Aggressive angiomyolipoma is an extremely rare benign mesenchymal tumor that was originally described as a locally recurrent mucinous spindle cell tumour. Aggressive angiomyolipoma originates from myofibroblasts, vascular smooth muscle cells, or fibroblasts, and displays various phenotypes of myofibroblasts and abnormal muscle arteries. Aggressive angiomyolipoma was first identified in 1983 and fewer than 50 male patients have been reported to date. It is an extremely rare mesenchymal tumour and often confused with other diseases. Patients with epididymal aggressive angiomyolipoma lack typical symptoms, most of which occur incidentally, although some patients may experience mild pain, discomfort, and swelling. Pain may be exacerbated by pressure from the mass.

CASE SUMMARY

A 66-year-old male was admitted to the hospital on January 14, 2022 with chief complaint of swelling in the left scrotum for one year. There was no apparent cause for the swelling. The patient did not consult with any doctor or receive any treatment for the swelling. The enlarged scrotum increased in size gradually until it reached approximately the size of a goose egg, and was accompanied by discomfort and swelling of the left cavity of the scrotum. The patient had no history of any testicular trauma, infection, or urinary tract infection. The patient urinated freely, 1-2 times at night, without urgency, dysuria (painful urination), or haematuria. There was no significant family history of malignancy. The patient underwent excision of the enlarged tumour and the left epididymis under general anaesthesia on January 18, 2022. Twelve months of follow-up revealed no recurrence. The patient was satisfied with the treatment.

CONCLUSION

Aggressive angiomyolipoma is extremely rare clinically and often confused with other diseases. The pathogenesis of aggressive angiomyolipoma is unclear and the clinical presentation is mostly a painless enlarged mass. The diagnosis of aggressive angiomyolipoma requires a combination of medical history, preoperative imaging such as computed tomography and magnetic resonance imaging, cytological examination and preoperative and postoperative pathological biopsy.

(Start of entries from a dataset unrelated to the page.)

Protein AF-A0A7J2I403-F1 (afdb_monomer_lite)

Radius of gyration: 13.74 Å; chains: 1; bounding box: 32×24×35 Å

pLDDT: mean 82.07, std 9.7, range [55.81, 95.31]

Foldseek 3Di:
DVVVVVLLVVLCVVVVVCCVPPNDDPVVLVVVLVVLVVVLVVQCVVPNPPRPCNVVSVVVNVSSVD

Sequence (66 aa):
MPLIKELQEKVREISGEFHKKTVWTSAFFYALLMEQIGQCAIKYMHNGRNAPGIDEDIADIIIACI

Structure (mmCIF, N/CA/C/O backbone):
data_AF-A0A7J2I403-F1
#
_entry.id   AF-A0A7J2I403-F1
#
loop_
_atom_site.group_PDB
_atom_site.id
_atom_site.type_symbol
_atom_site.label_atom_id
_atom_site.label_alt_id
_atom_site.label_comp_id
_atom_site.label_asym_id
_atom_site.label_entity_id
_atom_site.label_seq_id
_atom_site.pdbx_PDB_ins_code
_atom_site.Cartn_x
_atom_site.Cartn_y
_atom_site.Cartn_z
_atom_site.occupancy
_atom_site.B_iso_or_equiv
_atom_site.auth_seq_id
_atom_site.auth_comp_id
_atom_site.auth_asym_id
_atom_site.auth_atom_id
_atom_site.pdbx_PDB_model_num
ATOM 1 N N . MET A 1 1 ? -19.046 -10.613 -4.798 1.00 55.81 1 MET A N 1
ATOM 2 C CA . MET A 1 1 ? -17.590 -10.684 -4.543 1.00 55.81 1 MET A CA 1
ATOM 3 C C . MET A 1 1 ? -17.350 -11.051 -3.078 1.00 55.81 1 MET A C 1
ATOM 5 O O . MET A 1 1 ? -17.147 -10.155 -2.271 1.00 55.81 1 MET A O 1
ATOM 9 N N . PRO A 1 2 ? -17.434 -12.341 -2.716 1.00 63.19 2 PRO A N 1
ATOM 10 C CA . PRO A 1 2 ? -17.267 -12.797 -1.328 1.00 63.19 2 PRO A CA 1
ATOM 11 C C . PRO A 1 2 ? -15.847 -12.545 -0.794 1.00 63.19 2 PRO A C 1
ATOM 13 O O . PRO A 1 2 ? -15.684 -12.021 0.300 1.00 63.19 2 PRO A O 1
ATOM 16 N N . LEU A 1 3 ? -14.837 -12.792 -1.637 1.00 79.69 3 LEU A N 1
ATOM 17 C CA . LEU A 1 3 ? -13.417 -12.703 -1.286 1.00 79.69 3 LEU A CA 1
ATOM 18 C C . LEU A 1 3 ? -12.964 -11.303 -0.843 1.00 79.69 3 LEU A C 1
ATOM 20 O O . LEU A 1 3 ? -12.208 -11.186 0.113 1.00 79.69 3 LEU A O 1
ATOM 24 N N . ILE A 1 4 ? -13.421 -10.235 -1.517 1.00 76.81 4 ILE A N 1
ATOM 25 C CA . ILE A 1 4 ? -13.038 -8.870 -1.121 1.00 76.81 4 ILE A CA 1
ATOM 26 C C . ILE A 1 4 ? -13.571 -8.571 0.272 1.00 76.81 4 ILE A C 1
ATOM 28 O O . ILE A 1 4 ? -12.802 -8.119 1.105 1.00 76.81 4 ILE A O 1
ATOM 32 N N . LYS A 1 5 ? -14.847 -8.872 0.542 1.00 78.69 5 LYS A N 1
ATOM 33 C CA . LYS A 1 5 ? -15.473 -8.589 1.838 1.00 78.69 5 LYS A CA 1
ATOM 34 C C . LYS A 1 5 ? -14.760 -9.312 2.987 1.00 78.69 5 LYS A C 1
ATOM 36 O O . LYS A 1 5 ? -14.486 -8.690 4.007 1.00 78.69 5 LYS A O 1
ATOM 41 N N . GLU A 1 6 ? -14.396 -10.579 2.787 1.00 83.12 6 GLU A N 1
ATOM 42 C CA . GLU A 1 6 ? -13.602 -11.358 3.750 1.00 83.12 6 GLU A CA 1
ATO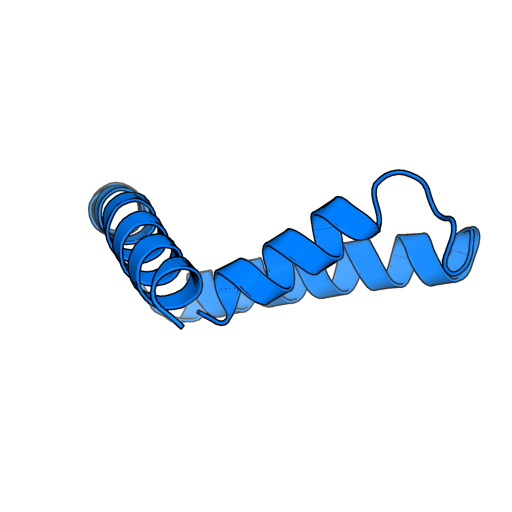M 43 C C . GLU A 1 6 ? -12.207 -10.758 3.986 1.00 83.12 6 GLU A C 1
ATOM 45 O O . GLU A 1 6 ? -11.732 -10.715 5.122 1.00 83.12 6 GLU A O 1
ATOM 50 N N . LEU A 1 7 ? -11.552 -10.258 2.931 1.00 79.94 7 LEU A N 1
ATOM 51 C CA . LEU A 1 7 ? -10.283 -9.539 3.055 1.00 79.94 7 LEU A CA 1
ATOM 52 C C . LEU A 1 7 ? -10.450 -8.238 3.850 1.00 79.94 7 LEU A C 1
ATOM 54 O O . LEU A 1 7 ? -9.654 -8.004 4.756 1.00 79.94 7 LEU A O 1
ATOM 58 N N . GLN A 1 8 ? -11.492 -7.435 3.592 1.00 73.06 8 GLN A N 1
ATOM 59 C CA . GLN A 1 8 ? -11.733 -6.207 4.369 1.00 73.06 8 GLN A CA 1
ATOM 60 C C . GLN A 1 8 ? -11.990 -6.525 5.848 1.00 73.06 8 GLN A C 1
ATOM 62 O O . GLN A 1 8 ? -11.497 -5.823 6.726 1.00 73.06 8 GLN A O 1
ATOM 67 N N . GLU A 1 9 ? -12.736 -7.594 6.145 1.00 83.00 9 GLU A N 1
ATOM 68 C CA . GLU A 1 9 ? -13.008 -8.021 7.523 1.00 83.00 9 GLU A CA 1
ATOM 69 C C . GLU A 1 9 ? -11.721 -8.432 8.255 1.00 83.00 9 GLU A C 1
ATOM 71 O O . GLU A 1 9 ? -11.481 -7.955 9.367 1.00 83.00 9 GLU A O 1
ATOM 76 N N . LYS A 1 10 ? -10.841 -9.213 7.612 1.00 84.56 10 LYS A N 1
ATOM 77 C CA . LYS A 1 10 ? -9.526 -9.567 8.177 1.00 84.56 10 LYS A CA 1
ATOM 78 C C . LYS A 1 10 ? -8.612 -8.358 8.362 1.00 84.56 10 LYS A C 1
ATOM 80 O O . LYS A 1 10 ? -7.973 -8.225 9.405 1.00 84.56 10 LYS A O 1
ATOM 85 N N . VAL A 1 11 ? -8.552 -7.463 7.375 1.00 78.88 11 VAL A N 1
ATOM 86 C CA . VAL A 1 11 ? -7.760 -6.225 7.461 1.00 78.88 11 VAL A CA 1
ATOM 87 C C . VAL A 1 11 ? -8.271 -5.358 8.606 1.00 78.88 11 VAL A C 1
ATOM 89 O O . VAL A 1 11 ? -7.473 -4.841 9.386 1.00 78.88 11 VAL A O 1
ATOM 92 N N . ARG A 1 12 ? -9.590 -5.251 8.783 1.00 76.56 12 ARG A N 1
ATOM 93 C CA . ARG A 1 12 ? -10.209 -4.510 9.886 1.00 76.56 12 ARG A CA 1
ATOM 94 C C . ARG A 1 12 ? -9.907 -5.125 11.252 1.00 76.56 12 ARG A C 1
ATOM 96 O O . ARG A 1 12 ? -9.693 -4.382 12.208 1.00 76.56 12 ARG A O 1
ATOM 103 N N . GLU A 1 13 ? -9.879 -6.450 11.354 1.00 82.69 13 GLU A N 1
ATOM 104 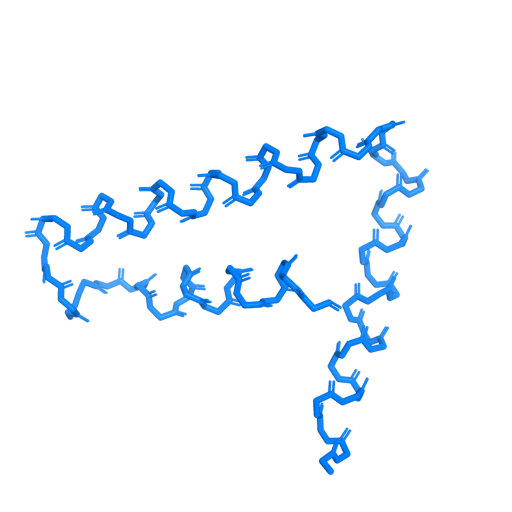C CA . GLU A 1 13 ? -9.509 -7.155 12.585 1.00 82.69 13 GLU A CA 1
ATOM 105 C C . GLU A 1 13 ? -8.048 -6.873 12.967 1.00 82.69 13 GLU A C 1
ATOM 107 O O . GLU A 1 13 ? -7.785 -6.368 14.060 1.00 82.69 13 GLU A O 1
ATOM 112 N N . ILE A 1 14 ? -7.111 -7.103 12.041 1.00 80.00 14 ILE A N 1
ATOM 113 C CA . ILE A 1 14 ? -5.667 -6.924 12.268 1.00 80.00 14 ILE A CA 1
ATOM 114 C C . ILE A 1 14 ? -5.328 -5.450 12.511 1.00 80.00 14 ILE A C 1
ATOM 116 O O . ILE A 1 14 ? -4.651 -5.112 13.486 1.00 80.00 14 ILE A O 1
ATOM 120 N N . SER A 1 15 ? -5.816 -4.553 11.650 1.00 71.38 15 SER A N 1
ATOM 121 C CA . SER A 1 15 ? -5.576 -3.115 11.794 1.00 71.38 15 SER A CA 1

The preferred treatment is surgery, with the possibility of a new alternative treatment option after hormonal therapy. Aggressive angiomyolipoma should be considered in the differential diagnosis of parametrial tumors of the male genital area that present as clinically significant masses. The high recurrence rate of aggressive angiomyolipoma may be related to incomplete tumor resection, and patients with aggressive angiomyolipoma are advised to undergo annual postoperative follow-up and imaging for recurrence.

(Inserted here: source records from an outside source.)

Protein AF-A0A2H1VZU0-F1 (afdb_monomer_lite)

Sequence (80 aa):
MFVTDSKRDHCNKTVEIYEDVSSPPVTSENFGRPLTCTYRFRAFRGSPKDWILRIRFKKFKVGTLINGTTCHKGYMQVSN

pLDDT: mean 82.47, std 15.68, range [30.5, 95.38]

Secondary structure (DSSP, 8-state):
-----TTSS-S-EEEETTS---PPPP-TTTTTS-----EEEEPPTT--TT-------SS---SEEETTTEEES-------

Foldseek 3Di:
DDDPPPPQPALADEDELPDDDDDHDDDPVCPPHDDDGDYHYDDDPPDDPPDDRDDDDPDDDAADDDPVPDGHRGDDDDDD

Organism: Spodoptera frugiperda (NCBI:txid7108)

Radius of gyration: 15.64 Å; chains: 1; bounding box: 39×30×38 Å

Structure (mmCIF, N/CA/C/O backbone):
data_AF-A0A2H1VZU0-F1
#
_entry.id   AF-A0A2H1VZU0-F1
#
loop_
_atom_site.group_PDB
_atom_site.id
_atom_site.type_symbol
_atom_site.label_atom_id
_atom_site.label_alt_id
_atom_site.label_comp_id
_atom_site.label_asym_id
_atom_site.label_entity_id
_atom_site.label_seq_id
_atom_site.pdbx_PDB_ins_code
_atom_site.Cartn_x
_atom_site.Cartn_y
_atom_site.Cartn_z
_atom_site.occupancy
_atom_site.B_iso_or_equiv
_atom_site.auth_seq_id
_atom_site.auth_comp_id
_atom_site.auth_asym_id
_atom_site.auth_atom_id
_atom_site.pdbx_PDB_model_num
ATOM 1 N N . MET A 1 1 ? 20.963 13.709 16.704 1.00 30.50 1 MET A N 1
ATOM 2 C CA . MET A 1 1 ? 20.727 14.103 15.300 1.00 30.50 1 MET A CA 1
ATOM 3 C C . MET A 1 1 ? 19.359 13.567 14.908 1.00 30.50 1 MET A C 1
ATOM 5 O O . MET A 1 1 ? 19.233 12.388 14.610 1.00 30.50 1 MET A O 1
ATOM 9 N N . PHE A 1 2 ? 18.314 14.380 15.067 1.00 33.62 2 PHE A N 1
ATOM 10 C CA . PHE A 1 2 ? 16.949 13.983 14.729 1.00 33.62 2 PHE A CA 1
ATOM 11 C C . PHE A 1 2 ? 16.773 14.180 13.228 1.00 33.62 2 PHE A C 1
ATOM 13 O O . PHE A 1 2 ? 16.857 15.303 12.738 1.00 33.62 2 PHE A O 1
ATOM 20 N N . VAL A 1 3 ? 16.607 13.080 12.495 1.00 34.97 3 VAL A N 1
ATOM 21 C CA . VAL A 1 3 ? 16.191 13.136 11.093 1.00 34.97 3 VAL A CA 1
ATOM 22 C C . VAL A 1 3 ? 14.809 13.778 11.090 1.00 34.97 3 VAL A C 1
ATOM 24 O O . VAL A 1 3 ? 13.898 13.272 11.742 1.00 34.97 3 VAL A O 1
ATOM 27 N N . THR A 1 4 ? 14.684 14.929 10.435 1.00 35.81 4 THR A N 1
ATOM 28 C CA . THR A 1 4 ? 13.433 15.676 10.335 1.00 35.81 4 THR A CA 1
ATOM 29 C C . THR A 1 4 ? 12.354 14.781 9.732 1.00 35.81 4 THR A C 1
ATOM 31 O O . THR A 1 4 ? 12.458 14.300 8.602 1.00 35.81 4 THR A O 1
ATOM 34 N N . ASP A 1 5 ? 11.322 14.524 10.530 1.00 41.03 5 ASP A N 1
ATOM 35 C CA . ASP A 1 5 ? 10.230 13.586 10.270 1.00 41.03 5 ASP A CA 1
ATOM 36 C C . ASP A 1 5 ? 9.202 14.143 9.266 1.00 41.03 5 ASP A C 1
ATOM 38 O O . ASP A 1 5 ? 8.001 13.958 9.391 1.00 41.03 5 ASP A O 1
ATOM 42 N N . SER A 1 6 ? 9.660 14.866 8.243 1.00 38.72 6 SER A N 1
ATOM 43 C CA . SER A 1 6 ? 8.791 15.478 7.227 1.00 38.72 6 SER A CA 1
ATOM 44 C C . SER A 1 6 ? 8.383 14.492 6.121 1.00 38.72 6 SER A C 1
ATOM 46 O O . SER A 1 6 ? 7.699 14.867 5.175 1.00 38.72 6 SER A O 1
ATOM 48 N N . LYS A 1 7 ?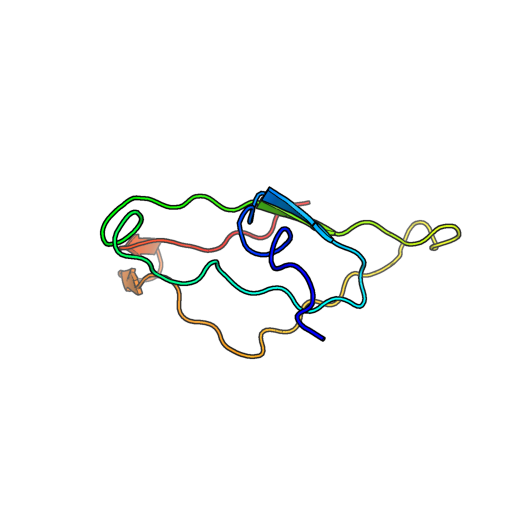 8.799 13.218 6.215 1.00 45.88 7 LYS A N 1
ATOM 49 C CA . LYS A 1 7 ? 8.442 12.142 5.267 1.00 45.88 7 LYS A CA 1
ATOM 50 C C . LYS A 1 7 ? 7.340 11.196 5.770 1.00 45.88 7 LYS A C 1
ATOM 52 O O . LYS A 1 7 ? 6.889 10.357 4.985 1.00 45.88 7 LYS A O 1
ATOM 57 N N . ARG A 1 8 ? 6.917 11.284 7.039 1.00 50.72 8 ARG A N 1
ATOM 58 C CA . ARG A 1 8 ? 5.876 10.402 7.609 1.00 50.72 8 ARG A CA 1
ATOM 59 C C . ARG A 1 8 ? 4.443 10.867 7.366 1.00 50.72 8 ARG A C 1
ATOM 61 O 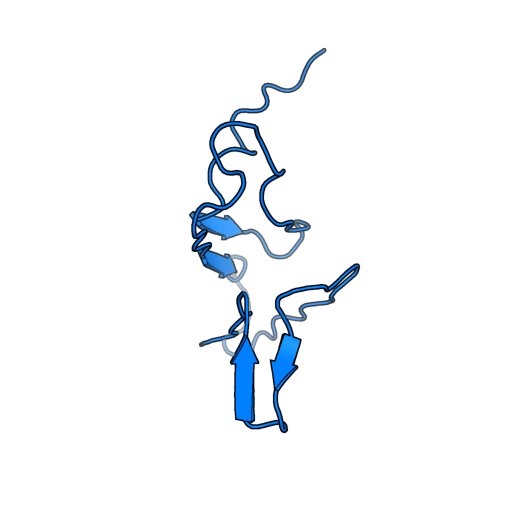O . ARG A 1 8 ? 3.534 10.057 7.509 1.00 50.72 8 ARG A O 1
ATOM 68 N N . ASP A 1 9 ? 4.252 12.112 6.945 1.00 53.19 9 ASP A N 1
ATOM 69 C CA . ASP A 1 9 ? 2.926 12.740 6.961 1.00 53.19 9 ASP A CA 1
ATOM 70 C C . ASP A 1 9 ? 2.070 12.486 5.714 1.00 53.19 9 ASP A C 1
ATOM 72 O O . ASP A 1 9 ? 0.858 12.704 5.717 1.00 53.19 9 ASP A O 1
ATOM 76 N N . HIS A 1 10 ? 2.659 11.990 4.624 1.00 66.56 10 HIS A N 1
ATOM 77 C CA . HIS A 1 10 ? 1.932 11.821 3.366 1.00 66.56 10 HIS A CA 1
ATOM 78 C C . HIS A 1 10 ? 2.083 10.396 2.834 1.00 66.56 10 HIS A C 1
ATOM 80 O O . HIS A 1 10 ? 3.108 10.007 2.273 1.00 66.56 10 HIS A O 1
ATOM 86 N N . CYS A 1 11 ? 1.027 9.595 2.999 1.00 82.19 11 CYS A N 1
ATOM 87 C CA . CYS A 1 11 ? 0.941 8.254 2.422 1.00 82.19 11 CYS A CA 1
ATOM 88 C C . CYS A 1 11 ? 0.628 8.239 0.919 1.00 82.19 11 CYS A C 1
ATOM 90 O O . CYS A 1 11 ? 0.648 7.179 0.301 1.00 82.19 11 CYS A O 1
ATOM 92 N N . ASN A 1 12 ? 0.367 9.405 0.325 1.00 89.31 12 ASN A N 1
ATOM 93 C CA . ASN A 1 12 ? 0.248 9.581 -1.117 1.00 89.31 12 ASN A CA 1
ATOM 94 C C . ASN A 1 12 ? 1.618 9.938 -1.693 1.00 89.31 12 ASN A C 1
ATOM 96 O O . ASN A 1 12 ? 1.988 11.111 -1.718 1.00 89.31 12 ASN A O 1
ATOM 100 N N . LYS A 1 13 ? 2.391 8.934 -2.119 1.00 87.94 13 LYS A N 1
ATOM 101 C CA . LYS A 1 13 ? 3.756 9.161 -2.614 1.00 87.94 13 LYS A CA 1
ATOM 102 C C . LYS A 1 13 ? 4.220 8.144 -3.648 1.00 87.94 13 LYS A C 1
ATOM 104 O O . LYS A 1 13 ? 3.765 7.001 -3.682 1.00 87.94 13 LYS A O 1
ATOM 109 N N . THR A 1 14 ? 5.177 8.573 -4.464 1.00 89.44 14 THR A N 1
ATOM 110 C CA . THR A 1 14 ? 5.984 7.668 -5.284 1.00 89.44 14 THR A CA 1
ATOM 111 C C . THR A 1 14 ? 7.080 7.062 -4.414 1.00 89.44 14 THR A C 1
ATOM 113 O O . THR A 1 14 ? 7.702 7.773 -3.625 1.00 89.44 14 THR A O 1
ATOM 116 N N . VAL A 1 15 ? 7.284 5.756 -4.534 1.00 87.81 15 VAL A N 1
ATOM 117 C CA . VAL A 1 15 ? 8.211 4.977 -3.715 1.00 87.81 15 VAL A CA 1
ATOM 118 C C . VAL A 1 15 ? 9.250 4.328 -4.621 1.00 87.81 15 VAL A C 1
ATOM 120 O O . VAL A 1 15 ? 8.911 3.750 -5.657 1.00 87.81 15 VAL A O 1
ATOM 123 N N . GLU A 1 16 ? 10.511 4.421 -4.213 1.00 83.56 16 GLU A N 1
ATOM 124 C CA . GLU A 1 16 ? 11.612 3.691 -4.837 1.00 83.56 16 GLU A CA 1
ATOM 125 C C . GLU A 1 16 ? 11.558 2.211 -4.428 1.00 83.56 16 GLU A C 1
ATOM 127 O O . GLU A 1 16 ? 11.245 1.880 -3.287 1.00 83.56 16 GLU A O 1
ATOM 132 N N . ILE A 1 17 ? 11.879 1.296 -5.343 1.00 82.94 17 ILE A N 1
ATOM 133 C CA . ILE A 1 17 ? 11.624 -0.152 -5.176 1.00 82.94 17 ILE A CA 1
ATOM 134 C C . ILE A 1 17 ? 12.322 -0.826 -3.980 1.00 82.94 17 ILE A C 1
ATOM 136 O O . ILE A 1 17 ? 11.970 -1.951 -3.631 1.00 82.94 17 ILE A O 1
ATOM 140 N N . TYR A 1 18 ? 13.304 -0.169 -3.362 1.00 79.00 18 TYR A N 1
ATOM 141 C CA . TYR A 1 18 ? 14.061 -0.697 -2.223 1.00 79.00 18 TYR A CA 1
ATOM 142 C C . TYR A 1 18 ? 13.574 -0.169 -0.867 1.00 79.00 18 TYR A C 1
ATOM 144 O O . TYR A 1 18 ? 14.103 -0.574 0.167 1.00 79.00 18 TYR A O 1
ATOM 152 N N . GLU A 1 19 ? 12.592 0.735 -0.850 1.00 82.62 19 GLU A N 1
ATOM 153 C CA . GLU A 1 19 ? 12.069 1.311 0.386 1.00 82.62 19 GLU A CA 1
ATOM 154 C C . GLU A 1 19 ? 10.907 0.489 0.958 1.00 82.62 19 GLU A C 1
ATOM 156 O O . GLU A 1 19 ? 9.959 0.119 0.261 1.00 82.62 19 GLU A O 1
ATOM 161 N N . ASP A 1 20 ? 10.950 0.254 2.271 1.00 87.00 20 ASP A N 1
ATOM 162 C CA . ASP A 1 20 ? 9.801 -0.265 3.005 1.00 87.00 20 ASP A CA 1
ATOM 163 C C . ASP A 1 20 ? 8.702 0.804 3.104 1.00 87.00 20 ASP A C 1
ATOM 165 O O . ASP A 1 20 ? 8.951 1.976 3.399 1.00 87.00 20 ASP A O 1
ATOM 169 N N . VAL A 1 21 ? 7.453 0.370 2.938 1.00 89.12 21 VAL A N 1
ATOM 170 C CA . VAL A 1 21 ? 6.268 1.218 3.075 1.00 89.12 21 VAL A CA 1
ATOM 171 C C . VAL A 1 21 ? 5.413 0.724 4.231 1.00 89.12 21 VAL A C 1
ATOM 173 O O . VAL A 1 21 ? 5.120 -0.466 4.343 1.00 89.12 21 VAL A O 1
ATOM 176 N N . SER A 1 22 ? 4.965 1.654 5.071 1.00 89.75 22 SER A N 1
ATOM 177 C CA . SER A 1 22 ? 3.994 1.405 6.133 1.00 89.75 22 SER A CA 1
ATOM 178 C C . SER A 1 22 ? 2.835 2.393 6.053 1.00 89.75 22 SER A C 1
ATOM 180 O O . SER A 1 22 ? 2.997 3.515 5.563 1.00 89.75 22 SER A O 1
ATOM 182 N N . SER A 1 23 ? 1.679 1.994 6.588 1.00 86.88 23 SER A N 1
ATOM 183 C CA . SER A 1 23 ? 0.569 2.915 6.836 1.00 86.88 23 SER A CA 1
ATOM 184 C C . SER A 1 23 ? 1.000 4.047 7.785 1.00 86.88 23 SER A C 1
ATOM 186 O O . SER A 1 23 ? 1.868 3.813 8.636 1.00 86.88 23 SER A O 1
ATOM 188 N N . PRO A 1 24 ? 0.399 5.247 7.683 1.00 88.19 24 PRO A N 1
ATOM 189 C CA . PRO A 1 24 ? 0.582 6.311 8.665 1.00 88.19 24 PRO A CA 1
ATOM 190 C C . PRO A 1 24 ? 0.304 5.832 10.095 1.00 88.19 24 PRO A C 1
ATOM 192 O O . PRO A 1 24 ? -0.549 4.956 10.290 1.00 88.19 24 PRO A O 1
ATOM 195 N N . PRO A 1 25 ? 0.997 6.390 11.101 1.00 87.56 25 PRO A N 1
ATOM 196 C CA . PRO A 1 25 ? 0.650 6.144 12.491 1.00 87.56 25 PRO A CA 1
ATOM 197 C C . PRO A 1 25 ? -0.747 6.693 12.792 1.00 87.56 25 PRO A C 1
ATOM 199 O O . PRO A 1 25 ? -1.188 7.691 12.218 1.00 87.56 25 PRO A O 1
ATOM 202 N N . VAL A 1 26 ? -1.440 6.041 13.721 1.00 84.31 26 VAL A N 1
ATOM 203 C CA . VAL A 1 26 ? -2.693 6.571 14.257 1.00 84.31 26 VAL A CA 1
ATOM 204 C C . VAL A 1 26 ? -2.358 7.716 15.211 1.00 84.31 26 VAL A C 1
ATOM 206 O O . VAL A 1 26 ? -1.544 7.540 16.117 1.00 84.31 26 VAL A O 1
ATOM 209 N N . THR A 1 27 ? -2.975 8.873 15.003 1.00 86.88 27 THR A N 1
ATOM 210 C CA . THR A 1 27 ? -2.830 10.082 15.822 1.00 86.88 27 THR A CA 1
ATOM 211 C C . THR A 1 27 ? -4.194 10.514 16.361 1.00 86.88 27 THR A C 1
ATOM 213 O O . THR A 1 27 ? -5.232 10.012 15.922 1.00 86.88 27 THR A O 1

Key Words: Aggressive angiomyxoma; Mesenchymal tumor; Scrotal mass; Epididymal malignancy; Orchiectomy; Male reproductive system neoplasms; Case report

Core Tip: Aggressive angiomyolipoma is an extremely rare benign mesenchymal tumor originally described as a locally recurrent mucinous spindle cell tumor. Aggressive angiomyolipoma was first identified in 1983 and fewer than 50 male patients have been reported to date. Aggressive angiomyolipomas in the scrotum are often misdiagnosed on physical examination and resemble other urological disorders such as testicular tumors, varicoceles, and inguinal hernias. Surgery is the preferred treatment option, and there may be new alternatives after hormone therapy. Aggressive angiomyolipoma should be considered in the differential diagnosis of a parametrial tumor of the male genital region presenting as a clinically significant mass.



INTRODUCTION

Aggressive angiomyxoma is a benign mesenchymal tumour that was originally described as a locally recurrent mucinous spindle cell tumour originating mainly in the soft tissues of the pelvic region of premenopausal women[1]. The mean age of onset of aggressive angiomyolipoma in male patients is approximately 46 years (range: 1-82 years)[2]. Aggressive angiomyolipoma was first identified in 1983 and fewer than 50 male patients have been reported to date[3]. Of these, 38%, 33%, 13%, 8%, and 8% of the cases involved the scrotum, spermatic cord, perineum, pelvic organs, and bladder, respectively[4].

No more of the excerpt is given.